Energy Conversion and Sensing with Multi-Functional Nanomaterials

Junqiao Wu (UCB) and Ramamoorthy Ramesh (UCB)

Nanoscale sensing of temperature, airflow, convection and sound is also at the heart of COINS’ research missions. Vibrational and near-room temperature thermal energy harvesting is a promising source to power nanoscale sensors and mobile devices. We are working toward ultrasensitive, nanoscale sensing and energy conversion with a unique class of multi-functional nanomaterials.

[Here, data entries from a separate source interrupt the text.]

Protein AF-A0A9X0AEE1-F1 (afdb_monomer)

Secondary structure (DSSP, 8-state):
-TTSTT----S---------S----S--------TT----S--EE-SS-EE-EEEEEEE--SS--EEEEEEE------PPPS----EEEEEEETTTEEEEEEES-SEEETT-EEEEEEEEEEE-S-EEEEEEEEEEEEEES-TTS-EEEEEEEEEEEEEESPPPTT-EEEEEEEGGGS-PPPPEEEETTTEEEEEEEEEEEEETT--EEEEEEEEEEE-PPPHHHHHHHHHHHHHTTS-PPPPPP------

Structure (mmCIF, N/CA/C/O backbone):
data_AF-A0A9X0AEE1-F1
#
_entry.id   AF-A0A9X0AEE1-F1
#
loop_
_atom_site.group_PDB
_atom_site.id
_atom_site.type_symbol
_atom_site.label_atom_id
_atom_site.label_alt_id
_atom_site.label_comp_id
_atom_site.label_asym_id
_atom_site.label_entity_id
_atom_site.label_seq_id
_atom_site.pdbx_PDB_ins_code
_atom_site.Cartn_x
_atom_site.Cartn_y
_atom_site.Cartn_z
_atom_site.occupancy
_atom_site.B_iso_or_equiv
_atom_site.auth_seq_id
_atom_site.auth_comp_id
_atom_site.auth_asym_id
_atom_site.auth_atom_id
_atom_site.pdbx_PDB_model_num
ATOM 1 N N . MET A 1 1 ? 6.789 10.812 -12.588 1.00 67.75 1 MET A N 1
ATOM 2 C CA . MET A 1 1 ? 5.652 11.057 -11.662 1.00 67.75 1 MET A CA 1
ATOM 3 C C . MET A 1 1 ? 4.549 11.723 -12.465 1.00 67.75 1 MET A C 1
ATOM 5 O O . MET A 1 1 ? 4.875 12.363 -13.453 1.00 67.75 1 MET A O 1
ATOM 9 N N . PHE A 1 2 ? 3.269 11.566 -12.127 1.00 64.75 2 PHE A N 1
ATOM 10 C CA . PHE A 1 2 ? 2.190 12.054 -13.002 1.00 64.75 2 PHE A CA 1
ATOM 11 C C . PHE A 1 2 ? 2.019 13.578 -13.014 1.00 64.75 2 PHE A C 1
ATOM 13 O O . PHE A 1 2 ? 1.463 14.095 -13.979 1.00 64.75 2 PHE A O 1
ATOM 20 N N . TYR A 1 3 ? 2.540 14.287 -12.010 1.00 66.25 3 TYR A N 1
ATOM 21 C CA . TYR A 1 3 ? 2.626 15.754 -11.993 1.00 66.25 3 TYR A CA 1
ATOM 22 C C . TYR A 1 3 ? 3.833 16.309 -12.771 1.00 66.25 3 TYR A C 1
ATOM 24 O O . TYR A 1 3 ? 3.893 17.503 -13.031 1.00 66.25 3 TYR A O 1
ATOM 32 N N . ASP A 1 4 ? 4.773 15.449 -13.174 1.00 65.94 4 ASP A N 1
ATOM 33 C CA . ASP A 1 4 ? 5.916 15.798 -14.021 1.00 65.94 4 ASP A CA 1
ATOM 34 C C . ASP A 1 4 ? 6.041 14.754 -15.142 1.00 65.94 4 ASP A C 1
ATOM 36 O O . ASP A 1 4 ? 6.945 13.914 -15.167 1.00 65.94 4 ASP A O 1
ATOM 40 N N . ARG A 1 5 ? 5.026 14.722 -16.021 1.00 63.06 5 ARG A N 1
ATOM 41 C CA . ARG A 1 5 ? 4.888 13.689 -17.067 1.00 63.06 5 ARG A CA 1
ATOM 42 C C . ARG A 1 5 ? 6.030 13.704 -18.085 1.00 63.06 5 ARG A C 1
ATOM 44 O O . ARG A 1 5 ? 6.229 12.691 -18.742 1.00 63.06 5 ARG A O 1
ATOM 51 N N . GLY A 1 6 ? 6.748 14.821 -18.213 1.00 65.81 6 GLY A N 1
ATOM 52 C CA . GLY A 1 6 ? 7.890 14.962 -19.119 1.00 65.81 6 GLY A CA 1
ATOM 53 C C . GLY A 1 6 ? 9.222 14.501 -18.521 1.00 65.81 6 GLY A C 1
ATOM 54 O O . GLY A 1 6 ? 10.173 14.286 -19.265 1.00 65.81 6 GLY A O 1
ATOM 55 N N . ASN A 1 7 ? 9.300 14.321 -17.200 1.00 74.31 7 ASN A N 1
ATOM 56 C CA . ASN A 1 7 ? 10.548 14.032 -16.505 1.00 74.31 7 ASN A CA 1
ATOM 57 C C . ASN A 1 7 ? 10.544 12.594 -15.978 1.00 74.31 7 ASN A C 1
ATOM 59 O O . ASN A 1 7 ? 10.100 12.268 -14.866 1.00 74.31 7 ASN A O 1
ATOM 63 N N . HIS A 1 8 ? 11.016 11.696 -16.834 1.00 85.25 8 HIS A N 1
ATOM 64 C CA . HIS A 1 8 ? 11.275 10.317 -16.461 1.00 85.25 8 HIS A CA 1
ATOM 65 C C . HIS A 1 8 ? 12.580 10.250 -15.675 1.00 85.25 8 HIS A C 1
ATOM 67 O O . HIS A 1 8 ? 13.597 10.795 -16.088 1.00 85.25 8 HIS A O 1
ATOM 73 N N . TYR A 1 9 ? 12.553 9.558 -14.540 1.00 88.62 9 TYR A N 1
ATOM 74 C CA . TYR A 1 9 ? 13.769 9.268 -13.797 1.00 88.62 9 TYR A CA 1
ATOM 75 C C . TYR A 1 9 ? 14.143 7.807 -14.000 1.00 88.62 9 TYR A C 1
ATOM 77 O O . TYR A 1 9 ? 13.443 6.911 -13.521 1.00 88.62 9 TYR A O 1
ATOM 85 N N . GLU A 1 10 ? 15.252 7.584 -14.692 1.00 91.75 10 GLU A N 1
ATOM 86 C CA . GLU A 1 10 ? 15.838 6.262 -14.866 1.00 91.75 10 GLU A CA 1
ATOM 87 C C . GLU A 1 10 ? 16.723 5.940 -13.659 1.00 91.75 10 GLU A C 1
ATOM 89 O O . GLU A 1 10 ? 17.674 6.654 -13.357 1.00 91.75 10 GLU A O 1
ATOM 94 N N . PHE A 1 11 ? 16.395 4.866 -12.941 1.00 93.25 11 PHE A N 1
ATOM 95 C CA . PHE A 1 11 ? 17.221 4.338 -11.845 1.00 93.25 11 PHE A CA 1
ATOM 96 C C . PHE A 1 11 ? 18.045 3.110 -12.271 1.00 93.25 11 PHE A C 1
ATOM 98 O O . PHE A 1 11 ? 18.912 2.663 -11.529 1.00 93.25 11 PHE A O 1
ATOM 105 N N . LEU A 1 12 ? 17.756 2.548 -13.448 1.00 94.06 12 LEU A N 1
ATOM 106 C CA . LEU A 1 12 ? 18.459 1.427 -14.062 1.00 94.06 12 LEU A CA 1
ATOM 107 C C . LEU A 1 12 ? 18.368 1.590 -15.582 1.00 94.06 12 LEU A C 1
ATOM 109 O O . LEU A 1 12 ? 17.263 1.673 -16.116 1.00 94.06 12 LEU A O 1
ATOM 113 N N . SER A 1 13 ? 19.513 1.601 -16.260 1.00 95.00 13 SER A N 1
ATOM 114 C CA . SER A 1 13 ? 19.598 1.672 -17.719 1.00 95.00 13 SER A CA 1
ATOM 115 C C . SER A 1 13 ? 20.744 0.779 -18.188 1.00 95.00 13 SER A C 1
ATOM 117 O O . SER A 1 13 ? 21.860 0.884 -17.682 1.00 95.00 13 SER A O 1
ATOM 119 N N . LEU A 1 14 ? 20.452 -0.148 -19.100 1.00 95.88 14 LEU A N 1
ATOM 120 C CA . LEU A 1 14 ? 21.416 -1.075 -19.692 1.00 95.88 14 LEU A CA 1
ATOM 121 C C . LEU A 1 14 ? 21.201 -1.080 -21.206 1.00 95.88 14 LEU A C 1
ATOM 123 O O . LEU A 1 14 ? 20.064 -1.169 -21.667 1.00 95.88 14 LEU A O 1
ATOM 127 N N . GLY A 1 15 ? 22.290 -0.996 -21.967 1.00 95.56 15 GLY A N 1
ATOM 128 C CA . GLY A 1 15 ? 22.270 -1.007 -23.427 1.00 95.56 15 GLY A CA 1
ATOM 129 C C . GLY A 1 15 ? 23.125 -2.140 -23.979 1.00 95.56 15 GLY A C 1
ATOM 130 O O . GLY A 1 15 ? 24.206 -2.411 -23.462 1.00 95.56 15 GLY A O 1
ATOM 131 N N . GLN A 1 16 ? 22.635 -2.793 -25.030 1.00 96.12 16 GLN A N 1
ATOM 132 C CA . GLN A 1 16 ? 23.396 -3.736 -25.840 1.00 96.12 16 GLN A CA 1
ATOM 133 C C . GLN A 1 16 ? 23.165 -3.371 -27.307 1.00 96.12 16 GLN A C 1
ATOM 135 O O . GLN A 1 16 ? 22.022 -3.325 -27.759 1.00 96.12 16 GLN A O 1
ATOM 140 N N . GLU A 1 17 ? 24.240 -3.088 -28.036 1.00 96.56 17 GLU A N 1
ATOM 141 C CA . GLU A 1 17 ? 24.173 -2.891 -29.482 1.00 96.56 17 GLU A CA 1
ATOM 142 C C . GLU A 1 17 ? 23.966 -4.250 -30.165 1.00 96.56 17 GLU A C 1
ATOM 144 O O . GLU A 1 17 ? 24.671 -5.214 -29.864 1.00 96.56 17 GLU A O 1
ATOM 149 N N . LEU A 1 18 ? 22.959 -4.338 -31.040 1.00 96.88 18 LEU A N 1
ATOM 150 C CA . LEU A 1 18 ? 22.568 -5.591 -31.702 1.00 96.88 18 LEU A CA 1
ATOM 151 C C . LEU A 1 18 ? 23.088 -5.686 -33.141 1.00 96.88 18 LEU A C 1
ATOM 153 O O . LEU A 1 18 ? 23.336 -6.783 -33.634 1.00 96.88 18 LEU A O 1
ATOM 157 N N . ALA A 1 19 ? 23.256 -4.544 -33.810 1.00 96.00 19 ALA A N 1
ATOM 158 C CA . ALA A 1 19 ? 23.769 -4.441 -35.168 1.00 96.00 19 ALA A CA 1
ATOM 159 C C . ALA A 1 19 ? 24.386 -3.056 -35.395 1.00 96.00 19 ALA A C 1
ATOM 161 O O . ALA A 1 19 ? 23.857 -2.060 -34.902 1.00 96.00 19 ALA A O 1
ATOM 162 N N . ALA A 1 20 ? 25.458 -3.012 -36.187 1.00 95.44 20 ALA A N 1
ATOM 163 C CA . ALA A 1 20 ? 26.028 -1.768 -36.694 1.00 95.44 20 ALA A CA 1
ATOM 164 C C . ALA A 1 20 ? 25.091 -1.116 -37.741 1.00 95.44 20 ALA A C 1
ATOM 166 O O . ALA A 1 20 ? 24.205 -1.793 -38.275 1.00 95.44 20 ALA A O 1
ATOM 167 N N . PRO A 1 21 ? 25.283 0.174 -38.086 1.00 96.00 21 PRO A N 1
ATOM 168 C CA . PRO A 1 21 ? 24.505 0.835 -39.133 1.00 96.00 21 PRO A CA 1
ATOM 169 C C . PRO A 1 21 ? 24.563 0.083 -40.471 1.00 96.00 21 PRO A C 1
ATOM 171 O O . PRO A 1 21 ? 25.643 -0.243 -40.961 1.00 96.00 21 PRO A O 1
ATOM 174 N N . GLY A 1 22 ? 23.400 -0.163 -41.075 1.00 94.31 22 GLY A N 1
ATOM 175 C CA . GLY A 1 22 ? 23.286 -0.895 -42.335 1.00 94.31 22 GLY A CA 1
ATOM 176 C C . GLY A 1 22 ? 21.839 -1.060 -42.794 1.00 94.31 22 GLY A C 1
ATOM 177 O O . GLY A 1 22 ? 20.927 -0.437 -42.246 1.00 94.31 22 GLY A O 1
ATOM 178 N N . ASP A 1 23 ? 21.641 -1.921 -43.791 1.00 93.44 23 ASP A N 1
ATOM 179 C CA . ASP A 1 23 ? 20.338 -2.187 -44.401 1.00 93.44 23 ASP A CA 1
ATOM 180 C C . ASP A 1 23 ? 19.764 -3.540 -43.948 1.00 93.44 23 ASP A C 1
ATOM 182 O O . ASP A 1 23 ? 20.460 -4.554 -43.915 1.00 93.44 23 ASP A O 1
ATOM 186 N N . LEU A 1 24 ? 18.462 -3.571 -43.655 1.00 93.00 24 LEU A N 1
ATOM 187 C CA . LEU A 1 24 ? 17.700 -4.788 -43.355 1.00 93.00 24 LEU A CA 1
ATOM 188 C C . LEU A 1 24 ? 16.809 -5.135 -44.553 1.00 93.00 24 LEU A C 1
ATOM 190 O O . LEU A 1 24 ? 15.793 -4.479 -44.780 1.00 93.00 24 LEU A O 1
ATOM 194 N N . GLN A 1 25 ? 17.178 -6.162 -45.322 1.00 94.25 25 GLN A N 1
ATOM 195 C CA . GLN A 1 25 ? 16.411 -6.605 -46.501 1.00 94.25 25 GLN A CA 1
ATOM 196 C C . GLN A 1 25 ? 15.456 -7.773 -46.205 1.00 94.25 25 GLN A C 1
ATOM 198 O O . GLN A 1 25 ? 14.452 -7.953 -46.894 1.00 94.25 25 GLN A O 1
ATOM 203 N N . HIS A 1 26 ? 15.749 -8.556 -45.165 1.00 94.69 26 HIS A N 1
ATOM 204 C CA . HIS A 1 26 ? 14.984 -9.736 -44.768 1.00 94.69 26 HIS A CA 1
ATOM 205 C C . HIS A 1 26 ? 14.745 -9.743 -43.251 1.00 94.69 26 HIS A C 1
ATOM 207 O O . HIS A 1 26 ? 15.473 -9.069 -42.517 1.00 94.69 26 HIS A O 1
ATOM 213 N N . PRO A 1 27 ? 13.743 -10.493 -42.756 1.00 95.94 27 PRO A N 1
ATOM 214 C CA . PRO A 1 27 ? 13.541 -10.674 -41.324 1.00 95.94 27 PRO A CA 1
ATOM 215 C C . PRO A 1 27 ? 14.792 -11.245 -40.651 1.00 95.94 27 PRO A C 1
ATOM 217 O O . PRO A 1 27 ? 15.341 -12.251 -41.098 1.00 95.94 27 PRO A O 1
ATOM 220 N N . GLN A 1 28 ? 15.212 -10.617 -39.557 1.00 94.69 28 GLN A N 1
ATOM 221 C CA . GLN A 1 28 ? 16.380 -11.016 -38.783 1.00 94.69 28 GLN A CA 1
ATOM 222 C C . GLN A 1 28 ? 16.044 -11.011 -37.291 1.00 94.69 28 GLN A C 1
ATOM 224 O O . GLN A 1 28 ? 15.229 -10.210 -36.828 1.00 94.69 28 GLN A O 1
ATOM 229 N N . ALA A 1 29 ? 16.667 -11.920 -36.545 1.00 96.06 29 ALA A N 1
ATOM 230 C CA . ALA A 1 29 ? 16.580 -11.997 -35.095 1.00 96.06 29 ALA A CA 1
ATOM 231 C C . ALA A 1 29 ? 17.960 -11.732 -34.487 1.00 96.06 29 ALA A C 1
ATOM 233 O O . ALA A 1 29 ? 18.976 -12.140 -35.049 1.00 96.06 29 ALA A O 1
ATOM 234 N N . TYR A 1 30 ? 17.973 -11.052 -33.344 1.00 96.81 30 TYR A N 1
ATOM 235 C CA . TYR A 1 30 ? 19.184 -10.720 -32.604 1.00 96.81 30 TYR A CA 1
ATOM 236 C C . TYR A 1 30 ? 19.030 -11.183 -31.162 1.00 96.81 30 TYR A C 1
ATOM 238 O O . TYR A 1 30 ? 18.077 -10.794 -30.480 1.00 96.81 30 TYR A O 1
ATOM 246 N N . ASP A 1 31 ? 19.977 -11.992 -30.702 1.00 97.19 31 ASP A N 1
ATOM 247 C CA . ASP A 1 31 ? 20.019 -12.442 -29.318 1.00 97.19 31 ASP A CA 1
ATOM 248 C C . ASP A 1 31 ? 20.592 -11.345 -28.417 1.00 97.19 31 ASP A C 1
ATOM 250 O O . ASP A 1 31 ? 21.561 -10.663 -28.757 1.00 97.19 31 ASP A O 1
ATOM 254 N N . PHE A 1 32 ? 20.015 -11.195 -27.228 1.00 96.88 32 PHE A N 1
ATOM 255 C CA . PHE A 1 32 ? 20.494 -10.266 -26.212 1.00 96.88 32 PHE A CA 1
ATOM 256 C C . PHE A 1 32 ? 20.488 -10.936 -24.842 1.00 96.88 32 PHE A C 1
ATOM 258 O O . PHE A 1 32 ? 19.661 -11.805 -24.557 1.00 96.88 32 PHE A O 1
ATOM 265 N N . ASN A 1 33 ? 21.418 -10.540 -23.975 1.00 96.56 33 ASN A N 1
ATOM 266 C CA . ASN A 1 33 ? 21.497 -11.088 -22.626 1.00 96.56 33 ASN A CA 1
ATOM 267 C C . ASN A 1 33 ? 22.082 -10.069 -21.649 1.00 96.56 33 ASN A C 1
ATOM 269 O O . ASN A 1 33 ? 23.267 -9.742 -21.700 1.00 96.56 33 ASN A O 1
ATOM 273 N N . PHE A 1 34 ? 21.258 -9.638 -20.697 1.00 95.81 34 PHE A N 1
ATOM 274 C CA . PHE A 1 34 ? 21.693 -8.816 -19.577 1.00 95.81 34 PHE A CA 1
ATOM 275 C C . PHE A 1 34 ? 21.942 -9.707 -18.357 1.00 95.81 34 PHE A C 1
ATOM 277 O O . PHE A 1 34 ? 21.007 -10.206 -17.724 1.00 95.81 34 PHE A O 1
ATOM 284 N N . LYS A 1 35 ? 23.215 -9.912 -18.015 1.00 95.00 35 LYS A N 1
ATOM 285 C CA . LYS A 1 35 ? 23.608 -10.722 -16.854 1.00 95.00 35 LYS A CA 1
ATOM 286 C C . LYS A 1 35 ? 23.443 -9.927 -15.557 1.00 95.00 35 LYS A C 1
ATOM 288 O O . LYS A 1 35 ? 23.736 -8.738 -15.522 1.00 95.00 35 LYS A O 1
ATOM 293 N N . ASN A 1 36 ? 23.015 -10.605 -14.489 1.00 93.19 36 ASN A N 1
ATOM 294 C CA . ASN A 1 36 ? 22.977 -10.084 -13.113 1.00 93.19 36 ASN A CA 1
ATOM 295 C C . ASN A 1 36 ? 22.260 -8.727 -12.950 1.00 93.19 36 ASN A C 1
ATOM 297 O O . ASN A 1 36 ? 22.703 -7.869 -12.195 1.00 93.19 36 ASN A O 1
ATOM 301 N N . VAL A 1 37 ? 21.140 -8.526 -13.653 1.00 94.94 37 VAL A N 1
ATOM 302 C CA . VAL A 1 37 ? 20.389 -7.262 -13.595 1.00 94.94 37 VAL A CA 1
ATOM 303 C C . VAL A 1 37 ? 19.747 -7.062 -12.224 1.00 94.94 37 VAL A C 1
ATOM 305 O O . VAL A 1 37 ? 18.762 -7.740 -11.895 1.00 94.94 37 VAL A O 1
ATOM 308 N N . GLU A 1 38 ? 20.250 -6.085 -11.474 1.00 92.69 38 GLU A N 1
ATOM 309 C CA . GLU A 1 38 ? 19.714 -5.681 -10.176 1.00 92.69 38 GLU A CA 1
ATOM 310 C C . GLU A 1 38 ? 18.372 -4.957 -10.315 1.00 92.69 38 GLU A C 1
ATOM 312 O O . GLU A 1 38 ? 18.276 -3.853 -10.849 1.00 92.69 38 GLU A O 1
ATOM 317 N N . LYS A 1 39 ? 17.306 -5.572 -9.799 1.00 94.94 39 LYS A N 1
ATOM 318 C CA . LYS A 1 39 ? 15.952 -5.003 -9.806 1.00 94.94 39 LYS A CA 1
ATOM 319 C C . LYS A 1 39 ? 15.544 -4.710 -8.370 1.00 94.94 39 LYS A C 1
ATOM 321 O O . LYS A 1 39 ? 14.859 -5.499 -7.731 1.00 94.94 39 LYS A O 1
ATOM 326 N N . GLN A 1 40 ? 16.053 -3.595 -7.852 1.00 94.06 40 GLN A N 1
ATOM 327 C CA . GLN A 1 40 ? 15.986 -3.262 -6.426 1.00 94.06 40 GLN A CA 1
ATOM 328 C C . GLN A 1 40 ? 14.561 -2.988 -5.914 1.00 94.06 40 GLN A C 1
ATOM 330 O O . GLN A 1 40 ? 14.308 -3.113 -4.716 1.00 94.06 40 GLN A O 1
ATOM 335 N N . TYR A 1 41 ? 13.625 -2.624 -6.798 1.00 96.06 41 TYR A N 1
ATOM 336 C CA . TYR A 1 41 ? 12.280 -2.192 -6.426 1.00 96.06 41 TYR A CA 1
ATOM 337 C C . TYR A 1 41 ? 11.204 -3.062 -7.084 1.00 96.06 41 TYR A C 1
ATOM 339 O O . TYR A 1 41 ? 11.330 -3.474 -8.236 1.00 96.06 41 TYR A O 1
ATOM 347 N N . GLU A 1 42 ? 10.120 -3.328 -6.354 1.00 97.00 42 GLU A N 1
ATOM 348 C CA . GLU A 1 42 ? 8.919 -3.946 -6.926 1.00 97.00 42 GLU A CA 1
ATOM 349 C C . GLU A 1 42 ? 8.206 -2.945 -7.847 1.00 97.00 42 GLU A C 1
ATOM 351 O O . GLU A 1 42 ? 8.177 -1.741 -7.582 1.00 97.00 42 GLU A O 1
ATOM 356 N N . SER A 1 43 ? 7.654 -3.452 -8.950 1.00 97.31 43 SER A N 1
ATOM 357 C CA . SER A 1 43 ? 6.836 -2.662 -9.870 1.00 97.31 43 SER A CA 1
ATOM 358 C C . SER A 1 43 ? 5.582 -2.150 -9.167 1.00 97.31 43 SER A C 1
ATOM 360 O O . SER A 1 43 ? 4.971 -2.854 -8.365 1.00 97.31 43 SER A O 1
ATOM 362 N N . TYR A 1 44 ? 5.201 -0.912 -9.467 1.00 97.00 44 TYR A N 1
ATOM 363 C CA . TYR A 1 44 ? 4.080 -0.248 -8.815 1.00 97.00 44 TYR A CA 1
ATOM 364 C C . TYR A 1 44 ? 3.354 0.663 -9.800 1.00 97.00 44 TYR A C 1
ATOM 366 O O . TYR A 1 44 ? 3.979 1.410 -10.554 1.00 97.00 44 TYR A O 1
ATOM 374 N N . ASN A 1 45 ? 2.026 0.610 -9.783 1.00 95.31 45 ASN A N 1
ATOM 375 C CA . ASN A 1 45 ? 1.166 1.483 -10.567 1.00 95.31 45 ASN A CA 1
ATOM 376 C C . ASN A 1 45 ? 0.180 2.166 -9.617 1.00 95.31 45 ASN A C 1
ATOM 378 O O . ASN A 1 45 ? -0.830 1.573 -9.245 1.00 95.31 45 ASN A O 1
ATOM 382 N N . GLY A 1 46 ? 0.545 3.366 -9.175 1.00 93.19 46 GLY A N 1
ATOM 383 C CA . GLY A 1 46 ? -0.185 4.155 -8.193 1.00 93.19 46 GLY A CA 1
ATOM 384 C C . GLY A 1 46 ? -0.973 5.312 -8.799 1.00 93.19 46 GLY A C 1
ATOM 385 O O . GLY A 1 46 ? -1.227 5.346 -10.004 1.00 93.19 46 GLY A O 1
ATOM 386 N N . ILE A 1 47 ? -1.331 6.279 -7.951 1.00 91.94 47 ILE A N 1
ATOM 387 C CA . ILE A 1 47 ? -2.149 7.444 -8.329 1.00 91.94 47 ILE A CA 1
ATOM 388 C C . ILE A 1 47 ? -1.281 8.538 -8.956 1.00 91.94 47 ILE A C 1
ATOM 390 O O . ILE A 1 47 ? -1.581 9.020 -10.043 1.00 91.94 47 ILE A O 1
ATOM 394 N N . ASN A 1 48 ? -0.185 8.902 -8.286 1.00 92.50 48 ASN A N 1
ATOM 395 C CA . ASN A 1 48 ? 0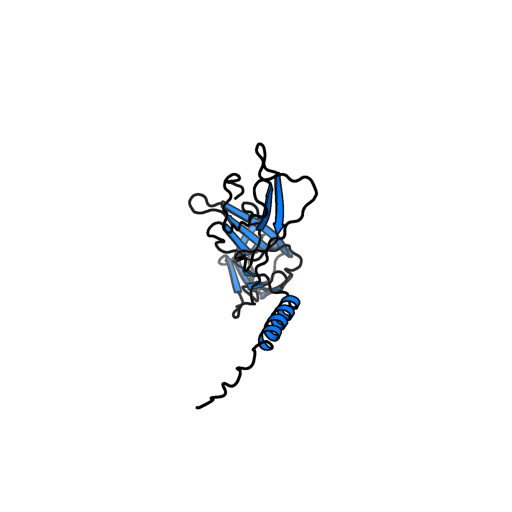.751 9.969 -8.648 1.00 92.50 48 ASN A CA 1
ATOM 396 C C . ASN A 1 48 ? 2.121 9.433 -9.110 1.00 92.50 48 ASN A C 1
ATOM 398 O O . ASN A 1 48 ? 2.942 10.184 -9.659 1.00 92.50 48 ASN A O 1
ATOM 402 N N . VAL A 1 49 ? 2.369 8.127 -8.976 1.00 94.25 49 VAL A N 1
ATOM 403 C CA . VAL A 1 49 ? 3.633 7.492 -9.363 1.00 94.25 49 VAL A CA 1
ATOM 404 C C . VAL A 1 49 ? 3.439 6.140 -10.055 1.00 94.25 49 VAL A C 1
ATOM 406 O O . VAL A 1 49 ? 2.601 5.327 -9.678 1.00 94.25 49 VAL A O 1
ATOM 409 N N . LYS A 1 50 ? 4.273 5.883 -11.067 1.00 94.94 50 LYS A N 1
ATOM 410 C CA . LYS A 1 50 ? 4.414 4.584 -11.731 1.00 94.94 50 LYS A CA 1
ATOM 411 C C . LYS A 1 50 ? 5.887 4.187 -11.728 1.00 94.94 50 LYS A C 1
ATOM 413 O O . LYS A 1 50 ? 6.724 4.943 -12.220 1.00 94.94 50 LYS A O 1
ATOM 418 N N . LEU A 1 51 ? 6.189 3.011 -11.191 1.00 96.19 51 LEU A N 1
ATOM 419 C CA . LEU A 1 51 ? 7.489 2.354 -11.263 1.00 96.19 51 LEU A CA 1
ATOM 420 C C . LEU A 1 51 ? 7.333 1.130 -12.166 1.00 96.19 51 LEU A C 1
ATOM 422 O O . LEU A 1 51 ? 6.640 0.178 -11.812 1.00 96.19 51 LEU A O 1
ATOM 426 N N . ARG A 1 52 ? 7.962 1.167 -13.343 1.00 96.25 52 ARG A N 1
ATOM 427 C CA . ARG A 1 52 ? 7.917 0.086 -14.338 1.00 96.25 52 ARG A CA 1
ATOM 428 C C . ARG A 1 52 ? 9.322 -0.300 -14.779 1.00 96.25 52 ARG A C 1
ATOM 430 O O . ARG A 1 52 ? 10.203 0.554 -14.838 1.00 96.25 52 ARG A O 1
ATOM 437 N N . TYR A 1 53 ? 9.479 -1.565 -15.140 1.00 97.19 53 TYR A N 1
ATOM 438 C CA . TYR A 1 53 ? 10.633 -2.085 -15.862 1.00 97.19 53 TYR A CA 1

These materials are based on vanadium dioxide (VO2), which shows a metal-insulator phase transition at 68oC coupled with a structural transition with a large spontaneous strain. Benefiting from the superior mechanical strength of nanomaterials, we have mapped and explored the phase diagram of VO2 over a range of strain ten times wider than previously attained. When a VO2 nanobeam is coupled with an inactive layer (Cr) forming a bimorph, it bends to large curvature in response to a small temperature difference, and oscillates at high frequencies in response to a weak wind flow. These device responses are derived from the electronic-structural phase transition and resultant domain dynamics in the microstructures, and demonstrate new concepts of sensing and energy harvesting using multi-functional nanomaterials. Watch the device in action here.

This work was performed under the auspices of the National Science Foundation by University of California Berkeley under Grant No. 0832819.

Left: Phase diagram of VO2 is mapped and explored over a range of strains one order of magnitude wider than previously attained. Right: large-curvature change in a Cr-coated VO2 microbeam in response to a small temperature variation, promising ultra-sensitive sensing and thermal/electro-mechanical energy conversion. An array of coherent M1 and R phase domains can be seen in the inset, which is critical for the high sensitivity.


Thermal Energy Scavenging

Unlike electrical resistivity, which can vary by more than 10^12 from insulators to metals, thermal conductivity varies by less than 10^4 from the best thermal conductors to the best thermal insulators. In addition, unlike typical field-effect transistors, which can change on-off resistances by more than 10^6, no devices have been shown to exhibit tunable thermal conductance. This lack of variability and tunability of phonon transport in materials is the main obstacle for heat management and further processing of phonons as information carriers, which in turn is crucial to accurately understand device performance. Zettl and Majumdar demonstrated that the thermal conductance of an individual multiwall carbon nanotube (MWCNT) can be controllably and reversibly tuned by sliding the outer shells with respect to the inner core. The thermal conductance drops to 15% of the original value after extending the length of the MWCNT by 190nm. By controlling the thermal conductance in these materials, we set the stage to develop novel thermoelectrics made from nanoscale building blocks, with substantially higher figures of merit than present-day materials.



Enhancing Thermoelectric Performance

Approximately 90 per cent of the world’s power is generated by heat engines that use fossil fuel combustion as a heat source and typically operate at 30–40 per cent efficiency, such that roughly 15 terawatts of heat is lost to the environment. Thermoelectric modules could potentially convert part of this low-grade waste heat to electricity. Their efficiency depends on the thermoelectric figure of merit ZT of their material components, which is a function of the Seebeck coefficient, electrical resistivity, thermal conductivity and absolute temperature. Over the past five decades it has been challenging to increase ZT above 1 since the parameters of ZT are generally interdependent. While nanostructured thermoelectric materials can increase ZT above 1, the materials (Bi, Te, Pb, Sb, and Ag) and processes used are not often easy to scale to practically useful dimensions. Here we report the electrochemical synthesis of large-area, wafer-scale arrays of rough Si nanowires that are 20–300nm in diameter. These nanowires have Seebeck coefficient and electrical resistivity values that are the same as doped bulk Si, but those with diameters of about 50nm exhibit 100-fold reduction in thermal conductivity, yielding ZT of 0.6 at room temperature. Although bulk Si is a poor thermoelectric material, by greatly reducing thermal conductivity withoutmuch affecting the Seebeck coefficient and electrical resistivity, Si nanowire arrays showpromise as high-performance, scalable thermoelectric materials.